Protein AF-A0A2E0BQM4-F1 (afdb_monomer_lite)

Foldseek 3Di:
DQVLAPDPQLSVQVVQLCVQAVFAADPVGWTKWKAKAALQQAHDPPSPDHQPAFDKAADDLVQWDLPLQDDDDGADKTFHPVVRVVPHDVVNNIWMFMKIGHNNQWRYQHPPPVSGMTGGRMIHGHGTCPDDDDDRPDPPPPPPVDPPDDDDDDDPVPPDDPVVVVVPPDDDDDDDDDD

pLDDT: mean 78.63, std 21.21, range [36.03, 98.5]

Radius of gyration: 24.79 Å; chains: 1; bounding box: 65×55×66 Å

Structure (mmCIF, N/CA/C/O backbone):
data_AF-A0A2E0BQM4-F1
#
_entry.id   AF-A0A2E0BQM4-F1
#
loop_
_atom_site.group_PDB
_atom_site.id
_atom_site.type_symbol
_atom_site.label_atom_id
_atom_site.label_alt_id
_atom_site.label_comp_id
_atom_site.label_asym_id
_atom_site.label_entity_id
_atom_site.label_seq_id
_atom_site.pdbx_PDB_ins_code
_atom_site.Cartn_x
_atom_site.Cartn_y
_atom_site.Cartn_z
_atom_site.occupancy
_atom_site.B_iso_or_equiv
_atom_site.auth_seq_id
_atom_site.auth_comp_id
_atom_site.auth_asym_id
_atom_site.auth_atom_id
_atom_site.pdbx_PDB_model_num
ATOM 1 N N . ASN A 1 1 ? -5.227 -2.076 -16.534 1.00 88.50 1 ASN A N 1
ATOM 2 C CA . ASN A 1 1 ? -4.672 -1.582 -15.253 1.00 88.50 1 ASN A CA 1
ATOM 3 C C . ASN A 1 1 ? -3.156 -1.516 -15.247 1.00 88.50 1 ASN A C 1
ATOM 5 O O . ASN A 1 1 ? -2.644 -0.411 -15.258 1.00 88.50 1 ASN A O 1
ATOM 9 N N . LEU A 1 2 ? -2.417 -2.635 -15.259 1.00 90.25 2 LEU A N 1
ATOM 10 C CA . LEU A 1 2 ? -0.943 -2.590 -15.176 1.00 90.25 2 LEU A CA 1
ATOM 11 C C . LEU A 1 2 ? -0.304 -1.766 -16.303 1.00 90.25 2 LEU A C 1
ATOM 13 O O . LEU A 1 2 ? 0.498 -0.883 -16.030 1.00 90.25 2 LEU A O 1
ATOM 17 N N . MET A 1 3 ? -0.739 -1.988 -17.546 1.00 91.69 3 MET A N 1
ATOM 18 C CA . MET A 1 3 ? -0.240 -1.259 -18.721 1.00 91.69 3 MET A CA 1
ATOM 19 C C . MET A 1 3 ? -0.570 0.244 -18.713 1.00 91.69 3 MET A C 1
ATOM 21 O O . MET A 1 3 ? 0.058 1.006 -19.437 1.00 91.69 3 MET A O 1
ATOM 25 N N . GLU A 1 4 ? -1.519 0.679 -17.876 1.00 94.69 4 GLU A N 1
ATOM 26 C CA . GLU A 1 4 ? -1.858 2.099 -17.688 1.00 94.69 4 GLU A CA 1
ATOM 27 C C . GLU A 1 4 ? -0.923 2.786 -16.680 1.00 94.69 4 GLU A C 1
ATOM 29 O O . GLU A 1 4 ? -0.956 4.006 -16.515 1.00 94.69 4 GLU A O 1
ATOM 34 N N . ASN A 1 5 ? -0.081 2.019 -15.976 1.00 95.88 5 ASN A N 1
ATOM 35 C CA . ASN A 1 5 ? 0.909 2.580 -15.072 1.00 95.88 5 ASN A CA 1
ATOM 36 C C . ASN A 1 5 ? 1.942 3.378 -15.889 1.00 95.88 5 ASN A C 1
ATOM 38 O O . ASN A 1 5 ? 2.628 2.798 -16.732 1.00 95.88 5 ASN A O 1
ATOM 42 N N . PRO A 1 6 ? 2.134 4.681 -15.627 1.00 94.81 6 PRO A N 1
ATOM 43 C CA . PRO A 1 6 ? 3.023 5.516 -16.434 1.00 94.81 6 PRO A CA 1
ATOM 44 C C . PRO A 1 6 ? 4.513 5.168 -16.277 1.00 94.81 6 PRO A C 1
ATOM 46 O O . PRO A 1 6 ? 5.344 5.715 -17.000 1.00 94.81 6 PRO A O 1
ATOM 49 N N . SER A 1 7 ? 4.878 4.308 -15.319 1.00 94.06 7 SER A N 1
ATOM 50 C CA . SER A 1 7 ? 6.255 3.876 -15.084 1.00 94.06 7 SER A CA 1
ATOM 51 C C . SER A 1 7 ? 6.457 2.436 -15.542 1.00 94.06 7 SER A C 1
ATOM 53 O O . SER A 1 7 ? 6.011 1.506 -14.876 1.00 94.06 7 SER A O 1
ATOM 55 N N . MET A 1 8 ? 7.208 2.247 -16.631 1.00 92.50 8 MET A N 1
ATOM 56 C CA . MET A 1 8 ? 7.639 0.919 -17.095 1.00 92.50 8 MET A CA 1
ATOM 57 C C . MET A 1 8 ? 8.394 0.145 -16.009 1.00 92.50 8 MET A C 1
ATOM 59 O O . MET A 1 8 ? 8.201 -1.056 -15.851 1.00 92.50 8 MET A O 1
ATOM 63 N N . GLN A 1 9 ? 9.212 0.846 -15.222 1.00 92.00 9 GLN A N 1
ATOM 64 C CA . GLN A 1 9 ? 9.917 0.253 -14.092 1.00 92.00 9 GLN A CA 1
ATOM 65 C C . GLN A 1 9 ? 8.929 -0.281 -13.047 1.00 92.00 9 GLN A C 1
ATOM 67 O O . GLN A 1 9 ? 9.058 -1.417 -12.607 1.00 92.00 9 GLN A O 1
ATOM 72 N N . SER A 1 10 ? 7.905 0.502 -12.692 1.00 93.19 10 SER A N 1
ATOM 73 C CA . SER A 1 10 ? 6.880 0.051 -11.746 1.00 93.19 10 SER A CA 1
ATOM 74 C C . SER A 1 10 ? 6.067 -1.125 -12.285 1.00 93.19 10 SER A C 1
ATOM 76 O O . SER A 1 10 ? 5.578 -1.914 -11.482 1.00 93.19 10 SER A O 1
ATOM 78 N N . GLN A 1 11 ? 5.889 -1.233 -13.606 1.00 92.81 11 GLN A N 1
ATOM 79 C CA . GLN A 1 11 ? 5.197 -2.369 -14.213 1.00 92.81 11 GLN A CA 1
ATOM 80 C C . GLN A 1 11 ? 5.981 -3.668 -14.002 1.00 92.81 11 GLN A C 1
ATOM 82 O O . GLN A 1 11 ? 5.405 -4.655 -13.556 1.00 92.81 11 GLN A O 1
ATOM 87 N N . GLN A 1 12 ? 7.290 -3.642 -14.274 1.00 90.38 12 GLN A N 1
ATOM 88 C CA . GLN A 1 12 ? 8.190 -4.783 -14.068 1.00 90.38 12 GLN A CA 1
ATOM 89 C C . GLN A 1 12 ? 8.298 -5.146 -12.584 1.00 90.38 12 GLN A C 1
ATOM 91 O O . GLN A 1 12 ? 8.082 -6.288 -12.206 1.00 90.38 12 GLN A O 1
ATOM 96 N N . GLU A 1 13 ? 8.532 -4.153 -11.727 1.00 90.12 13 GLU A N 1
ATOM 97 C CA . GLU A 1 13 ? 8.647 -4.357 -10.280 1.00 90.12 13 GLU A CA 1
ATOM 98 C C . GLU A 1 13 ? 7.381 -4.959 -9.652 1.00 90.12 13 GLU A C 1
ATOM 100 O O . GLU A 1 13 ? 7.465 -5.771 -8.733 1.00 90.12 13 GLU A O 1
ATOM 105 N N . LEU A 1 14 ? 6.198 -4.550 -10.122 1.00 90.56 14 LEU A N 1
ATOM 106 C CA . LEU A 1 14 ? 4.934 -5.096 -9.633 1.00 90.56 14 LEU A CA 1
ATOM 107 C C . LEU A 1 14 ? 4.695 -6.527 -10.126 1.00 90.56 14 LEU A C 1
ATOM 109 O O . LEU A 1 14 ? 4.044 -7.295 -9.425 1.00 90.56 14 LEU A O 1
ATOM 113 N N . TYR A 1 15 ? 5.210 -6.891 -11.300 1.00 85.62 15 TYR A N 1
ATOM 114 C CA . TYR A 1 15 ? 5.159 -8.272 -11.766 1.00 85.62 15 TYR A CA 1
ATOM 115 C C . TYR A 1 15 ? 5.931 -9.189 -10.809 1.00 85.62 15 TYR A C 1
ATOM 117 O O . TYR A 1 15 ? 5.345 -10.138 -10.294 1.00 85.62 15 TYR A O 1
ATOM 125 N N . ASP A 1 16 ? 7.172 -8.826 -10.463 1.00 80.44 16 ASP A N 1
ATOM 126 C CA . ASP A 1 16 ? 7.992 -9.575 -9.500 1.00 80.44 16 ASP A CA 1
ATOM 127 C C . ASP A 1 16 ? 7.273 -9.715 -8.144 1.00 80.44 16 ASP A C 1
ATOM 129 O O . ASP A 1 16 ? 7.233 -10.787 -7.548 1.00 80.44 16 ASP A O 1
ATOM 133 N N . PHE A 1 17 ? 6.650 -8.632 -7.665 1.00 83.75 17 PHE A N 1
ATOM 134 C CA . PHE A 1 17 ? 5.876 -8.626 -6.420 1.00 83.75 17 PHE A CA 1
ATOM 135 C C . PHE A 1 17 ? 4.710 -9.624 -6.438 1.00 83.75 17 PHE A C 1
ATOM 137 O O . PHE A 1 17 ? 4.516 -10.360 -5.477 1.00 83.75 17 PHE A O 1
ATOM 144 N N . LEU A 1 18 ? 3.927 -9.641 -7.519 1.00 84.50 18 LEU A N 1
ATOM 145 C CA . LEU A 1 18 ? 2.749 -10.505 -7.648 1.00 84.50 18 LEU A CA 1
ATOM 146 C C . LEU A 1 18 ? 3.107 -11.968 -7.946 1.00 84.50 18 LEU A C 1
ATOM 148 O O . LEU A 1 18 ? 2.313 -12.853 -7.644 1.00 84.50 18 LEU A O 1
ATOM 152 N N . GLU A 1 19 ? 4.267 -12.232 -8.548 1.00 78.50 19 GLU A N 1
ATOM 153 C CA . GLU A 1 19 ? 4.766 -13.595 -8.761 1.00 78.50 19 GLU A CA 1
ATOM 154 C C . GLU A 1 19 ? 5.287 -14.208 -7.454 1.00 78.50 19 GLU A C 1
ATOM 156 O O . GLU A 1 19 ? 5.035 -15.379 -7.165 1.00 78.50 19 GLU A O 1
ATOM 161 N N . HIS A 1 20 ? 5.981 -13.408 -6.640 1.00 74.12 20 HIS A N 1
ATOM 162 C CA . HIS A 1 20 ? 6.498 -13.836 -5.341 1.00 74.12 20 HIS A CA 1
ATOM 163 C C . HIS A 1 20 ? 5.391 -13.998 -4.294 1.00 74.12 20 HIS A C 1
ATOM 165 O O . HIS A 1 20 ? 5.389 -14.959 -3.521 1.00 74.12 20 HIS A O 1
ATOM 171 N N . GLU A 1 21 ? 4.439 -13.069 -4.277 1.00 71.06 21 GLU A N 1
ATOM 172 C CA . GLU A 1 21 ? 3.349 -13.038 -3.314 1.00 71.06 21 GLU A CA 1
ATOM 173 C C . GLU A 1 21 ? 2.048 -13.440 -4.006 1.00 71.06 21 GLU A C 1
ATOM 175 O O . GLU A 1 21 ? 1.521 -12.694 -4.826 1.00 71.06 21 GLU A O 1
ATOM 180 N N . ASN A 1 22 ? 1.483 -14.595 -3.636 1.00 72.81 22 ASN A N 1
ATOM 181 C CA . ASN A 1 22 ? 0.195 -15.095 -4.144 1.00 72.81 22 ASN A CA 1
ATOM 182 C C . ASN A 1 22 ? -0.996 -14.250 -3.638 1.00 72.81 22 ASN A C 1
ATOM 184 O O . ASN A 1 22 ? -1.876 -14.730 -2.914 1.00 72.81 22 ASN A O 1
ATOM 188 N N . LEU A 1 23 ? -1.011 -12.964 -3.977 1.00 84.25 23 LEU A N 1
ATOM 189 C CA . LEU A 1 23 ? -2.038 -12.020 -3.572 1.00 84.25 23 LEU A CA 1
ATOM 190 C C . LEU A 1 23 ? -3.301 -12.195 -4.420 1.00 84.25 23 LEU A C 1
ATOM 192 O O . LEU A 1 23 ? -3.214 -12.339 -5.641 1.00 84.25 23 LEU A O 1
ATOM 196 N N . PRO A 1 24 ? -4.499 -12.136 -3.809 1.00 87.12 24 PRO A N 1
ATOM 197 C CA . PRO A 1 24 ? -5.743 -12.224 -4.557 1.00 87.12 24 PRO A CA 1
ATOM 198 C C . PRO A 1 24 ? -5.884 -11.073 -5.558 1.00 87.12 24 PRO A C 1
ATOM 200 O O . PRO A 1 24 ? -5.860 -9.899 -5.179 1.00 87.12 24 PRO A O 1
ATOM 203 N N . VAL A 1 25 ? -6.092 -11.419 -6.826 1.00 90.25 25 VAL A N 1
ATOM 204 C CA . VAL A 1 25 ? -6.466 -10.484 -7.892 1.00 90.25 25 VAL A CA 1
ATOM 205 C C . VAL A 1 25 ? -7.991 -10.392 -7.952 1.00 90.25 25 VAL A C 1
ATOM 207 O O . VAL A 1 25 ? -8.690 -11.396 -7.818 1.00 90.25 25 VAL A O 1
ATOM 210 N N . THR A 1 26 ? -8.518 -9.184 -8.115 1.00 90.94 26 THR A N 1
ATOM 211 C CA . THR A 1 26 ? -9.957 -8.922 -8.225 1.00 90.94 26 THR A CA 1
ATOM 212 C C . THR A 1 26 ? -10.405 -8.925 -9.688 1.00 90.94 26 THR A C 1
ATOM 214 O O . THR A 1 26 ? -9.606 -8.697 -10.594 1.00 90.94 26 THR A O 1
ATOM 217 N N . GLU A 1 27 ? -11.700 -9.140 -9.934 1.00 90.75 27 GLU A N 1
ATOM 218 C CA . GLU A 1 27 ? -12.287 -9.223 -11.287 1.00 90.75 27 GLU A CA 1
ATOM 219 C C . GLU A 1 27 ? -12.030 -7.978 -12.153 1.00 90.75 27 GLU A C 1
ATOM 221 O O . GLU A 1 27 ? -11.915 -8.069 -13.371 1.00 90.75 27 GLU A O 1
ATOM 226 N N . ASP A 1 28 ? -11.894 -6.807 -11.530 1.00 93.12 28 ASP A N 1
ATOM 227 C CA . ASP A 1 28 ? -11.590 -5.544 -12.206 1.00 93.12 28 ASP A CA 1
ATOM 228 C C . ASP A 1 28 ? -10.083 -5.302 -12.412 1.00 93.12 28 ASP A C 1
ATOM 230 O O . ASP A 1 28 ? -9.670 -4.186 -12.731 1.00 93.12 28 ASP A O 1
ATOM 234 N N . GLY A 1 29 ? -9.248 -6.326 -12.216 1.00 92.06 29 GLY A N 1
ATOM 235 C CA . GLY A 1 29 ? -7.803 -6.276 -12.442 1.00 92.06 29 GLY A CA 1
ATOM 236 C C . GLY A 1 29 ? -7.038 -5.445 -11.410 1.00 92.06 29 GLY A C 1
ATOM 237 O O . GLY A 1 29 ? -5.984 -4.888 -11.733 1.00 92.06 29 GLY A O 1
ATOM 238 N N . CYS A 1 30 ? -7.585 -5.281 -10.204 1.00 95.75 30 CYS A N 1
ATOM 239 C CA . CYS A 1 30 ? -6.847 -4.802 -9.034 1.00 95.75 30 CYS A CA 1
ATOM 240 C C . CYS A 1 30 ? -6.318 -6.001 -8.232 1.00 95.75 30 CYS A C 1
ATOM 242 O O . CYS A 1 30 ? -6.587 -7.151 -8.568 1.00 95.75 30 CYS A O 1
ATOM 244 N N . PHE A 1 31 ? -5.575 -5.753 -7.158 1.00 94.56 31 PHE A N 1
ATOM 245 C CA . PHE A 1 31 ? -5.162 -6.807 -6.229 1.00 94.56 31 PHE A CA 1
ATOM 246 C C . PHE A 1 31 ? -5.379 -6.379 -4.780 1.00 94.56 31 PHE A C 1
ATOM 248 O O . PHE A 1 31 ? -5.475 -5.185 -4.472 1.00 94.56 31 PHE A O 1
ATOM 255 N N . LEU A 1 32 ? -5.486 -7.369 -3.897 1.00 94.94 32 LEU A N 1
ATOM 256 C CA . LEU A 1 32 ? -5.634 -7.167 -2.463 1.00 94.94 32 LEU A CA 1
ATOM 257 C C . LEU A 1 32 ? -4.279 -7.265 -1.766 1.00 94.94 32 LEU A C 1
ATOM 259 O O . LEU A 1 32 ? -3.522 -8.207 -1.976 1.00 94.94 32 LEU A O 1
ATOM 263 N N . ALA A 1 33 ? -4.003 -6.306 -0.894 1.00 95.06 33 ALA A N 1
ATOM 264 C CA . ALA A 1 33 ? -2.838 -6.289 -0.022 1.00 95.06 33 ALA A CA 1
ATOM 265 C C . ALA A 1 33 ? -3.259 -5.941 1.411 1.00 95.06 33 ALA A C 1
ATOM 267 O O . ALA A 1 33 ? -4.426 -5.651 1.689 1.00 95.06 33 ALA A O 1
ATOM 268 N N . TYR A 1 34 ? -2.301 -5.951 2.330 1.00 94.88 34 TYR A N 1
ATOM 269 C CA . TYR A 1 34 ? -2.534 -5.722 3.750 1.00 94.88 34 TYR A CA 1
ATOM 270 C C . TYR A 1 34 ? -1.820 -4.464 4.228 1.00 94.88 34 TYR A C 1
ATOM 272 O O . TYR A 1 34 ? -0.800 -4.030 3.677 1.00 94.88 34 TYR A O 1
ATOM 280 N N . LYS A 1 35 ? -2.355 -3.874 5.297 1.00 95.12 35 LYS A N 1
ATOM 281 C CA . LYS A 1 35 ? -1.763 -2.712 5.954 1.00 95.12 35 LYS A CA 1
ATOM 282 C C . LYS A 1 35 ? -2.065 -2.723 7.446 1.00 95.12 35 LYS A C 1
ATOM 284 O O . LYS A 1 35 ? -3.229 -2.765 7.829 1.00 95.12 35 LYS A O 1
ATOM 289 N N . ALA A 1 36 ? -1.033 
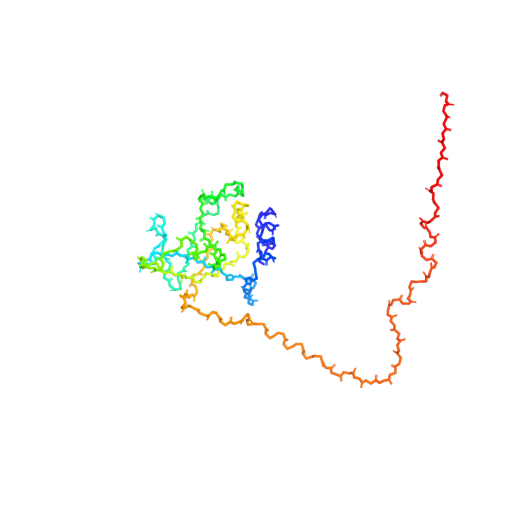-2.614 8.283 1.00 94.75 36 ALA A N 1
ATOM 290 C CA . ALA A 1 36 ? -1.230 -2.384 9.709 1.00 94.75 36 ALA A CA 1
ATOM 291 C C . ALA A 1 36 ? -1.433 -0.888 9.975 1.00 94.75 36 ALA A C 1
ATOM 293 O O . ALA A 1 36 ? -0.713 -0.025 9.451 1.00 94.75 36 ALA A O 1
ATOM 294 N N . VAL A 1 37 ? -2.434 -0.592 10.790 1.00 95.88 37 VAL A N 1
ATOM 295 C CA . VAL A 1 37 ? -2.886 0.746 11.165 1.00 95.88 37 VAL A CA 1
ATOM 296 C C . VAL A 1 37 ? -3.113 0.777 12.670 1.00 95.88 37 VAL A C 1
ATOM 298 O O . VAL A 1 37 ? -3.234 -0.264 13.312 1.00 95.88 37 VAL A O 1
ATOM 301 N N . ARG A 1 38 ? -3.147 1.972 13.248 1.00 95.50 38 ARG A N 1
ATOM 302 C CA . ARG A 1 38 ? -3.345 2.143 14.690 1.00 95.50 38 ARG A CA 1
ATOM 303 C C . ARG A 1 38 ? -4.751 1.702 15.112 1.00 95.50 38 ARG A C 1
ATOM 305 O O . ARG A 1 38 ? -5.635 1.476 14.279 1.00 95.50 38 ARG A O 1
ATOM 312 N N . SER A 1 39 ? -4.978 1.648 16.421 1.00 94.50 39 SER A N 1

» AIM OF THE EXERCISE: Please give back exactly the lines of the listing above that run from the one containing "ATOM 291 C C" through the one containing "ATOM 295 C CA", and only those.

» ANSWER SECTION:
ATOM 291 C C . ALA A 1 36 ? -1.433 -0.888 9.975 1.00 94.75 36 ALA A C 1
ATOM 293 O O . ALA A 1 36 ? -0.713 -0.025 9.451 1.00 94.75 36 ALA A O 1
ATOM 294 N N . VAL A 1 37 ? -2.434 -0.592 10.790 1.00 95.88 37 VAL A N 1
ATOM 295 C CA . VAL A 1 37 ? -2.886 0.746 11.165 1.00 95.88 37 VAL A CA 1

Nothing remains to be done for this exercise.